* Task description: Exactly the lines below from the line with "ATOM 173 C C" through the line with "ATOM 198 C C" must make up the answer, both ends included and pictures left out.

Stored data entries:
——

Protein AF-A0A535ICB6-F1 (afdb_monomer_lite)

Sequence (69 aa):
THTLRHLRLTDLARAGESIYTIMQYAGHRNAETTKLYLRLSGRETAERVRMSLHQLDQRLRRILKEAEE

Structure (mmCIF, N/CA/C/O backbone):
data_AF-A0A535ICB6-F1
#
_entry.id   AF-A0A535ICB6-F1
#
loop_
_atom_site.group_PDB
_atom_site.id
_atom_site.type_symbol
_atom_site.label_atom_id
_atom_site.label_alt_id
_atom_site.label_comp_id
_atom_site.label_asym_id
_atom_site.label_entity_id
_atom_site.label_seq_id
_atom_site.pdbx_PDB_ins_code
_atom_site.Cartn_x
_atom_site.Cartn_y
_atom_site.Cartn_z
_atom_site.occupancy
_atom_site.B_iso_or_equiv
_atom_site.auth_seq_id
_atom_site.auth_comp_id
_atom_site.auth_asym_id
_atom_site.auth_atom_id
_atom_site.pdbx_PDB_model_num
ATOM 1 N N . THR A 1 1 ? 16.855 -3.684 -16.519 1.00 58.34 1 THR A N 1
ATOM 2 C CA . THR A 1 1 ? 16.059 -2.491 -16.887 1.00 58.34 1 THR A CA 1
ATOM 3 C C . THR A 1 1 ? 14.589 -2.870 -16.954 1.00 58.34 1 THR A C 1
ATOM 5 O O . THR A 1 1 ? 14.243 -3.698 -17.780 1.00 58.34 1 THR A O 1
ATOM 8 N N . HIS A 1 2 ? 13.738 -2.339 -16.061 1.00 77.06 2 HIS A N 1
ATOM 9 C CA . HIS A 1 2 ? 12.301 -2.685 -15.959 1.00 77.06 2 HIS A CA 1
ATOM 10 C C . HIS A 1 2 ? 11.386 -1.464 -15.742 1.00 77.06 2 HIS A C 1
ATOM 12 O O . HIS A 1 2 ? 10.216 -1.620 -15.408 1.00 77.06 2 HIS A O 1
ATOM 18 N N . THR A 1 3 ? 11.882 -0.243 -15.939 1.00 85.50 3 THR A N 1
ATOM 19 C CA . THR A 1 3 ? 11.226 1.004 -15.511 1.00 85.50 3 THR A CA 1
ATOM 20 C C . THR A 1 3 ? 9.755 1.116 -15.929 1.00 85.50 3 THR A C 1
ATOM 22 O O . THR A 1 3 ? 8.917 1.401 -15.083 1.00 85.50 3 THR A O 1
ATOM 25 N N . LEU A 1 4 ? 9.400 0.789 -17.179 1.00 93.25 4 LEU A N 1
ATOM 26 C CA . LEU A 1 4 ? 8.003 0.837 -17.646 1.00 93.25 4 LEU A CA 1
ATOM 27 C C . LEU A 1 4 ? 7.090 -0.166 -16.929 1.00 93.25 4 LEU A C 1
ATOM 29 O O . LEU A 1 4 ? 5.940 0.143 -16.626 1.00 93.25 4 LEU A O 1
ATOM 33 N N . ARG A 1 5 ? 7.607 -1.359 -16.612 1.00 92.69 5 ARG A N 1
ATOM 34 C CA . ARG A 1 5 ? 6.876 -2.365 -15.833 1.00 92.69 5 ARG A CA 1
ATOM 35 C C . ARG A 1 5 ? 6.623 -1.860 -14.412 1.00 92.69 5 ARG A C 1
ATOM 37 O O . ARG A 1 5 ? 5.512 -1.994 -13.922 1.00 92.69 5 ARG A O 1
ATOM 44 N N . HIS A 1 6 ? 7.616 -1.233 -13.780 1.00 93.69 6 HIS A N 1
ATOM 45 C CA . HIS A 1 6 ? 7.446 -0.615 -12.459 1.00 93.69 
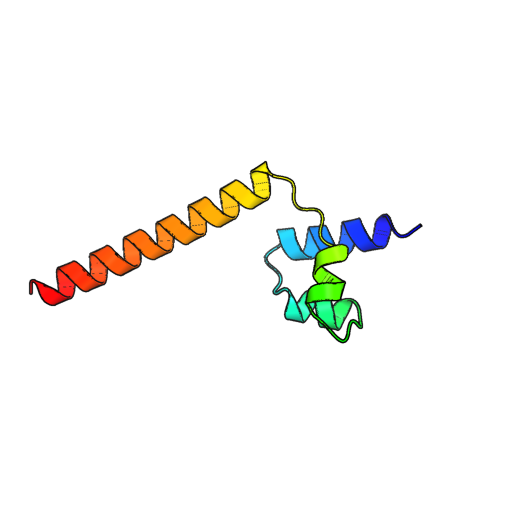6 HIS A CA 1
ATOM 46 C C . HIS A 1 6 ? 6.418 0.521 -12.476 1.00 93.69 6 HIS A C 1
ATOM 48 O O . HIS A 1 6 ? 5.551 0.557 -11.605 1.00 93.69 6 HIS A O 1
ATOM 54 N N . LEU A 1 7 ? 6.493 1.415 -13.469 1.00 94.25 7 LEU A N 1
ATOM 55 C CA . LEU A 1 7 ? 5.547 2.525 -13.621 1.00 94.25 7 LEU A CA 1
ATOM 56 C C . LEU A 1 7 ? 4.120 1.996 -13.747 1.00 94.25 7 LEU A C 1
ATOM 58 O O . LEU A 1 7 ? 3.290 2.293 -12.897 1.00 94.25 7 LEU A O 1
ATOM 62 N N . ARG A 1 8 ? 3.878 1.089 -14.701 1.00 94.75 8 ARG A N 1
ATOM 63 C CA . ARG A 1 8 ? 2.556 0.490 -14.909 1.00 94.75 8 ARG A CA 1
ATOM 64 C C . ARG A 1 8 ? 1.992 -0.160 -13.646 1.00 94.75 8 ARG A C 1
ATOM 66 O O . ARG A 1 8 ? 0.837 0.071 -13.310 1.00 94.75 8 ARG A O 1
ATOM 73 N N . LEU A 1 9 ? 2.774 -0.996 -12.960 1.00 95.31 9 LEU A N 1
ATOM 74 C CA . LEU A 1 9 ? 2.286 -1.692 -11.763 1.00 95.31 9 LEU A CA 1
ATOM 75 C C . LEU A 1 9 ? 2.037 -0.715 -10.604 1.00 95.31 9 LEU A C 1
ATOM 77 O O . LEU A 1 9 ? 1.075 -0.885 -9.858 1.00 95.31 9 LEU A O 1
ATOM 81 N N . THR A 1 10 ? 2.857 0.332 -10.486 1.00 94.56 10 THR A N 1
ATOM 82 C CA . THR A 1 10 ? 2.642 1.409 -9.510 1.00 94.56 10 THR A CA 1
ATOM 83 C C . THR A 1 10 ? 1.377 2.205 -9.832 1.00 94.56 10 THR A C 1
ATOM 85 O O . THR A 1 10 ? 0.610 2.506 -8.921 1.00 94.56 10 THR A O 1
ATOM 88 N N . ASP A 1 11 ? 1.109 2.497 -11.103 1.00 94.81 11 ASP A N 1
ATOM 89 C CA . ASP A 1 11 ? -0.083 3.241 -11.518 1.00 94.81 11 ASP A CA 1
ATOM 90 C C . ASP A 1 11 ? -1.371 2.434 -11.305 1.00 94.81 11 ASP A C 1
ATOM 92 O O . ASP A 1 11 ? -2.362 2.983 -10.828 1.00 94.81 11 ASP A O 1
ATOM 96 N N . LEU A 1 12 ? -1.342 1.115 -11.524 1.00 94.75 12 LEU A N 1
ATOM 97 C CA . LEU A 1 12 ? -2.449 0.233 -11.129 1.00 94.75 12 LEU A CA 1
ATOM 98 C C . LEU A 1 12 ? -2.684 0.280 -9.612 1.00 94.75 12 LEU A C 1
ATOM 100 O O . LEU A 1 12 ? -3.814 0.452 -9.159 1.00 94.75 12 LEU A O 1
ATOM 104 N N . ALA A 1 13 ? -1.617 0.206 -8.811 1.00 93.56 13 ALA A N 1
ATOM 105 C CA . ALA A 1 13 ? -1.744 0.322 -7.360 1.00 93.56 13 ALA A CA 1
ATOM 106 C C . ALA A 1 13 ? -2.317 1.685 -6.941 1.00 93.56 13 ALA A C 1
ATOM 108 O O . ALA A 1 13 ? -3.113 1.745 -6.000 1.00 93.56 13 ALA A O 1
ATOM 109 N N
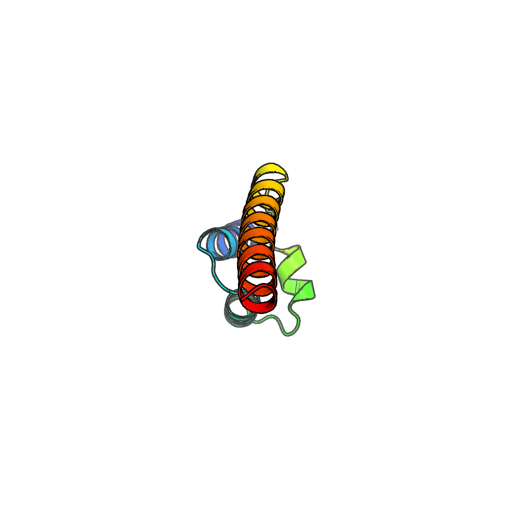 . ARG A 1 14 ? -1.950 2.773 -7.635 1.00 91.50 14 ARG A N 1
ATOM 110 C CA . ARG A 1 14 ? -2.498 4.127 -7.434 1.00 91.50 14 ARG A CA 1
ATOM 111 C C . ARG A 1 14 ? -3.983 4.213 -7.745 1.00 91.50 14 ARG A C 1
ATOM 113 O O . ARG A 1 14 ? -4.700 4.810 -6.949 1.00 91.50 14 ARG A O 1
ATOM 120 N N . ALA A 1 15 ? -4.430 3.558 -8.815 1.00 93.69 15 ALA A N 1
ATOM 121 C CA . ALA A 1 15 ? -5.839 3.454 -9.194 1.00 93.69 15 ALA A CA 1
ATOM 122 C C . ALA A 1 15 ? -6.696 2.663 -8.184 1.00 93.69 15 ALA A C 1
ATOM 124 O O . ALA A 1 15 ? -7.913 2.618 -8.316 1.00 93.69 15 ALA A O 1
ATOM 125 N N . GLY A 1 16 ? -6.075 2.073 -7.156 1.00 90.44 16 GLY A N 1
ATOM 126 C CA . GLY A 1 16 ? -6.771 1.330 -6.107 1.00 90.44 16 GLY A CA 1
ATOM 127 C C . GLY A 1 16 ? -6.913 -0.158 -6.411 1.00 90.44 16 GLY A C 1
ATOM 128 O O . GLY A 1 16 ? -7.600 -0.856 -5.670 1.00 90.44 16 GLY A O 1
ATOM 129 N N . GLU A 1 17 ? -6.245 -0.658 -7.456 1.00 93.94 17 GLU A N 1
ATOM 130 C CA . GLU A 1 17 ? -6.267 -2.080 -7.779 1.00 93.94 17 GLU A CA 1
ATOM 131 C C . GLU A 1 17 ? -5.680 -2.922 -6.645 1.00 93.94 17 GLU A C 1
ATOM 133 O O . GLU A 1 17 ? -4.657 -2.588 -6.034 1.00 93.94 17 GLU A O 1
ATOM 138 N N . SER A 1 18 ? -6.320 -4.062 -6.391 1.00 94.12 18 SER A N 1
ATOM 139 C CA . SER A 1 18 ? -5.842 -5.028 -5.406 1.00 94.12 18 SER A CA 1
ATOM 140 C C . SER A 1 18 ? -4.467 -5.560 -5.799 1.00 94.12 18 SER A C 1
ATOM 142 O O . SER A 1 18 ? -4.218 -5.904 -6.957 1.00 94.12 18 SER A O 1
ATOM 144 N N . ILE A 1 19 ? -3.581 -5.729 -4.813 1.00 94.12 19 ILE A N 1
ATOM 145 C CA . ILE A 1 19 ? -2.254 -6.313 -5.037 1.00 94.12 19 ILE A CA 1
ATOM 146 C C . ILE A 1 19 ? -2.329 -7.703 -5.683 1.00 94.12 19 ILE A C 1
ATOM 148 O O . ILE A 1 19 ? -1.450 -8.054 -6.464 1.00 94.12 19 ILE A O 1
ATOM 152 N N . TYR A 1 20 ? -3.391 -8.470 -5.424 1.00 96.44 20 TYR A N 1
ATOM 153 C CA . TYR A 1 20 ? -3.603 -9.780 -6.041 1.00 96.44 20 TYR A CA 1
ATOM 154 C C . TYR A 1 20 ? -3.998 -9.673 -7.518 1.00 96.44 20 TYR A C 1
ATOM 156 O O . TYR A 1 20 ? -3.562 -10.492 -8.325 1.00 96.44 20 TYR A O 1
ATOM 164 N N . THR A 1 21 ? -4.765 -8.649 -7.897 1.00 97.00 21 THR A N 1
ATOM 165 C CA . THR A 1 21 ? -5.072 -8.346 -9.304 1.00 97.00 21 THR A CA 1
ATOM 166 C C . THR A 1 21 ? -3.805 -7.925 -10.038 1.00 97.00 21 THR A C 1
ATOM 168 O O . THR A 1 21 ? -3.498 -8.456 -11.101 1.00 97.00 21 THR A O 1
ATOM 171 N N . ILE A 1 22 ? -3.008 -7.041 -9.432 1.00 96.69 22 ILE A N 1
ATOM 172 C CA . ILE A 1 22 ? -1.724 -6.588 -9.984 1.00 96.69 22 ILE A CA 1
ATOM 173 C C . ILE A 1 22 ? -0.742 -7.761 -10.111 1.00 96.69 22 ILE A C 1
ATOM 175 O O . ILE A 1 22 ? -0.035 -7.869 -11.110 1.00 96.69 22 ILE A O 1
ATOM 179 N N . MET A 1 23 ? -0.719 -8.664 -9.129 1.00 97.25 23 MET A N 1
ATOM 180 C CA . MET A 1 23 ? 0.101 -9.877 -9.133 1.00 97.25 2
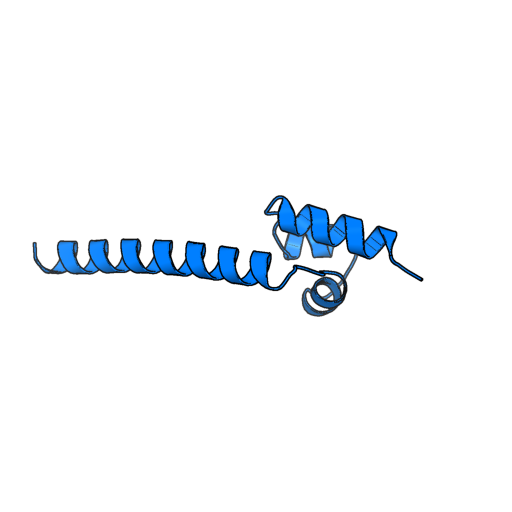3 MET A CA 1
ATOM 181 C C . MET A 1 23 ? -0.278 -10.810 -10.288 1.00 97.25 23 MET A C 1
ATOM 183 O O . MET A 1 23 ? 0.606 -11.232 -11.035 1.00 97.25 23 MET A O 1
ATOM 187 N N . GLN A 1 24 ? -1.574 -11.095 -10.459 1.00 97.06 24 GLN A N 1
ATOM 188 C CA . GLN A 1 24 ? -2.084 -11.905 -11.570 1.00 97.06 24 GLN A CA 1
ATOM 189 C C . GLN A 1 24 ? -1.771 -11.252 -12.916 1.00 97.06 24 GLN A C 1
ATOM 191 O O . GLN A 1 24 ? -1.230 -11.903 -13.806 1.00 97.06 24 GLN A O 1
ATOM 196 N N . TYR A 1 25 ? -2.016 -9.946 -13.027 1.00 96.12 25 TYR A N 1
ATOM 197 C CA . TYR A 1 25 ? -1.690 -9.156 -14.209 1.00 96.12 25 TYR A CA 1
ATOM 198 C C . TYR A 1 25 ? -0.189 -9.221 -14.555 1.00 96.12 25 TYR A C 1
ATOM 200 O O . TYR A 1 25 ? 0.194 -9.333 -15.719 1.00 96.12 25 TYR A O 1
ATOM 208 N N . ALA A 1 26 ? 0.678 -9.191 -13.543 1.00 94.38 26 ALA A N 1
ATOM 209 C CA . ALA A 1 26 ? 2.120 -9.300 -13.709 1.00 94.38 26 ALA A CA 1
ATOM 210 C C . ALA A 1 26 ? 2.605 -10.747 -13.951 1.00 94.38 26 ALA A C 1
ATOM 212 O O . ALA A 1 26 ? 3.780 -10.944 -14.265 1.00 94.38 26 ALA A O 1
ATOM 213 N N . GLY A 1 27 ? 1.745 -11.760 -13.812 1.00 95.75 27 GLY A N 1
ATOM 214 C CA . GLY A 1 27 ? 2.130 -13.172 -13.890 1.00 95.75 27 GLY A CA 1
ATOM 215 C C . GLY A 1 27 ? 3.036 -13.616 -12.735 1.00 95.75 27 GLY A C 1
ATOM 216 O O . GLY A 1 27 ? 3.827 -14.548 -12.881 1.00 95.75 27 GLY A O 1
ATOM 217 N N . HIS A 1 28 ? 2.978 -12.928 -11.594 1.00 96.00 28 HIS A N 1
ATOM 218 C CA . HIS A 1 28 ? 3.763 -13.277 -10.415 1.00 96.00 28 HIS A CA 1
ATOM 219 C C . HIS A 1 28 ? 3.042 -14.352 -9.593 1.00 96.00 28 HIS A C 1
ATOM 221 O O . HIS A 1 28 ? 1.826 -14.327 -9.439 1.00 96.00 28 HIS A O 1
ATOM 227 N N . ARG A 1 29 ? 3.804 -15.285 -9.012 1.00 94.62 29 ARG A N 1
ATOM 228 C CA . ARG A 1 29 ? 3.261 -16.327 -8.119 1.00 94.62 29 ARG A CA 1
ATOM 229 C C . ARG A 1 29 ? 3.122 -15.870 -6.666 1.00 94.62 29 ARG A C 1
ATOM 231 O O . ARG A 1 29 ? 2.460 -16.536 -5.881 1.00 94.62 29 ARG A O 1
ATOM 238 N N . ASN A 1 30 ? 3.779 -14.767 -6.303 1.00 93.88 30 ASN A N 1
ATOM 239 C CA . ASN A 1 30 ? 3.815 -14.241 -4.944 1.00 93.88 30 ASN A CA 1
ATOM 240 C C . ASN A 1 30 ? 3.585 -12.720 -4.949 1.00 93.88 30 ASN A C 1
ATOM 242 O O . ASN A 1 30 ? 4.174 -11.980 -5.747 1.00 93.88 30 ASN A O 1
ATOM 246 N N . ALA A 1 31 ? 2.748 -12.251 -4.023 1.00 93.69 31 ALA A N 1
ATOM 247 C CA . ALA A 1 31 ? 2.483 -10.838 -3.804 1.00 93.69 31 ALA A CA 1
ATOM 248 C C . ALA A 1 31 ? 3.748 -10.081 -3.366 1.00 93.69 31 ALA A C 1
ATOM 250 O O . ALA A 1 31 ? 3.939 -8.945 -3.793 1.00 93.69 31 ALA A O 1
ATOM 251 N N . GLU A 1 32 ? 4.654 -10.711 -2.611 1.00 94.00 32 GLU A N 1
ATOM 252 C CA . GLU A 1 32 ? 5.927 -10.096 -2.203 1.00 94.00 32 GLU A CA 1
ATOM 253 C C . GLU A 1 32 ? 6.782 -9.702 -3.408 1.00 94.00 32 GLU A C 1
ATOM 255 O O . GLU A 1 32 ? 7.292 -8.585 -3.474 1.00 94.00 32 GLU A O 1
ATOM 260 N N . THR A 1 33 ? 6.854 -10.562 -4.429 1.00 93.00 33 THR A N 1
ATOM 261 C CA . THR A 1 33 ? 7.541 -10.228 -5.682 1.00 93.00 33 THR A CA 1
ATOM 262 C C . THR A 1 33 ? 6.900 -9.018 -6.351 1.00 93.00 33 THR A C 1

——

* Output of the exercise:
ATOM 173 C C . ILE A 1 22 ? -0.742 -7.761 -10.111 1.00 96.69 22 ILE A C 1
ATOM 175 O O . ILE A 1 22 ? -0.035 -7.869 -11.110 1.00 96.69 22 ILE A O 1
ATOM 179 N N . MET A 1 23 ? -0.719 -8.664 -9.129 1.00 97.25 23 MET A N 1
ATOM 180 C CA . MET A 1 23 ? 0.101 -9.877 -9.133 1.00 97.25 2
3 MET A CA 1
ATOM 181 C C . MET A 1 23 ? -0.278 -10.810 -10.288 1.00 97.25 23 MET A C 1
ATOM 183 O O . MET A 1 23 ? 0.606 -11.232 -11.035 1.00 97.25 23 MET A O 1
ATOM 187 N N . GLN A 1 24 ? -1.574 -11.095 -10.459 1.00 97.06 24 GLN A N 1
ATOM 188 C CA . GLN A 1 24 ? -2.084 -11.905 -11.570 1.00 97.06 24 GLN A CA 1
ATOM 189 C C . GLN A 1 24 ? -1.771 -11.252 -12.916 1.00 97.06 24 GLN A C 1
ATOM 191 O O . GLN A 1 24 ? -1.230 -11.903 -13.806 1.00 97.06 24 GLN A O 1
ATOM 196 N N . TYR A 1 25 ? -2.016 -9.946 -13.027 1.00 96.12 25 TYR A N 1
ATOM 197 C CA . TYR A 1 25 ? -1.690 -9.156 -14.209 1.00 96.12 25 TYR A CA 1
ATOM 198 C C . TYR A 1 25 ? -0.189 -9.221 -14.555 1.00 96.12 25 TYR A C 1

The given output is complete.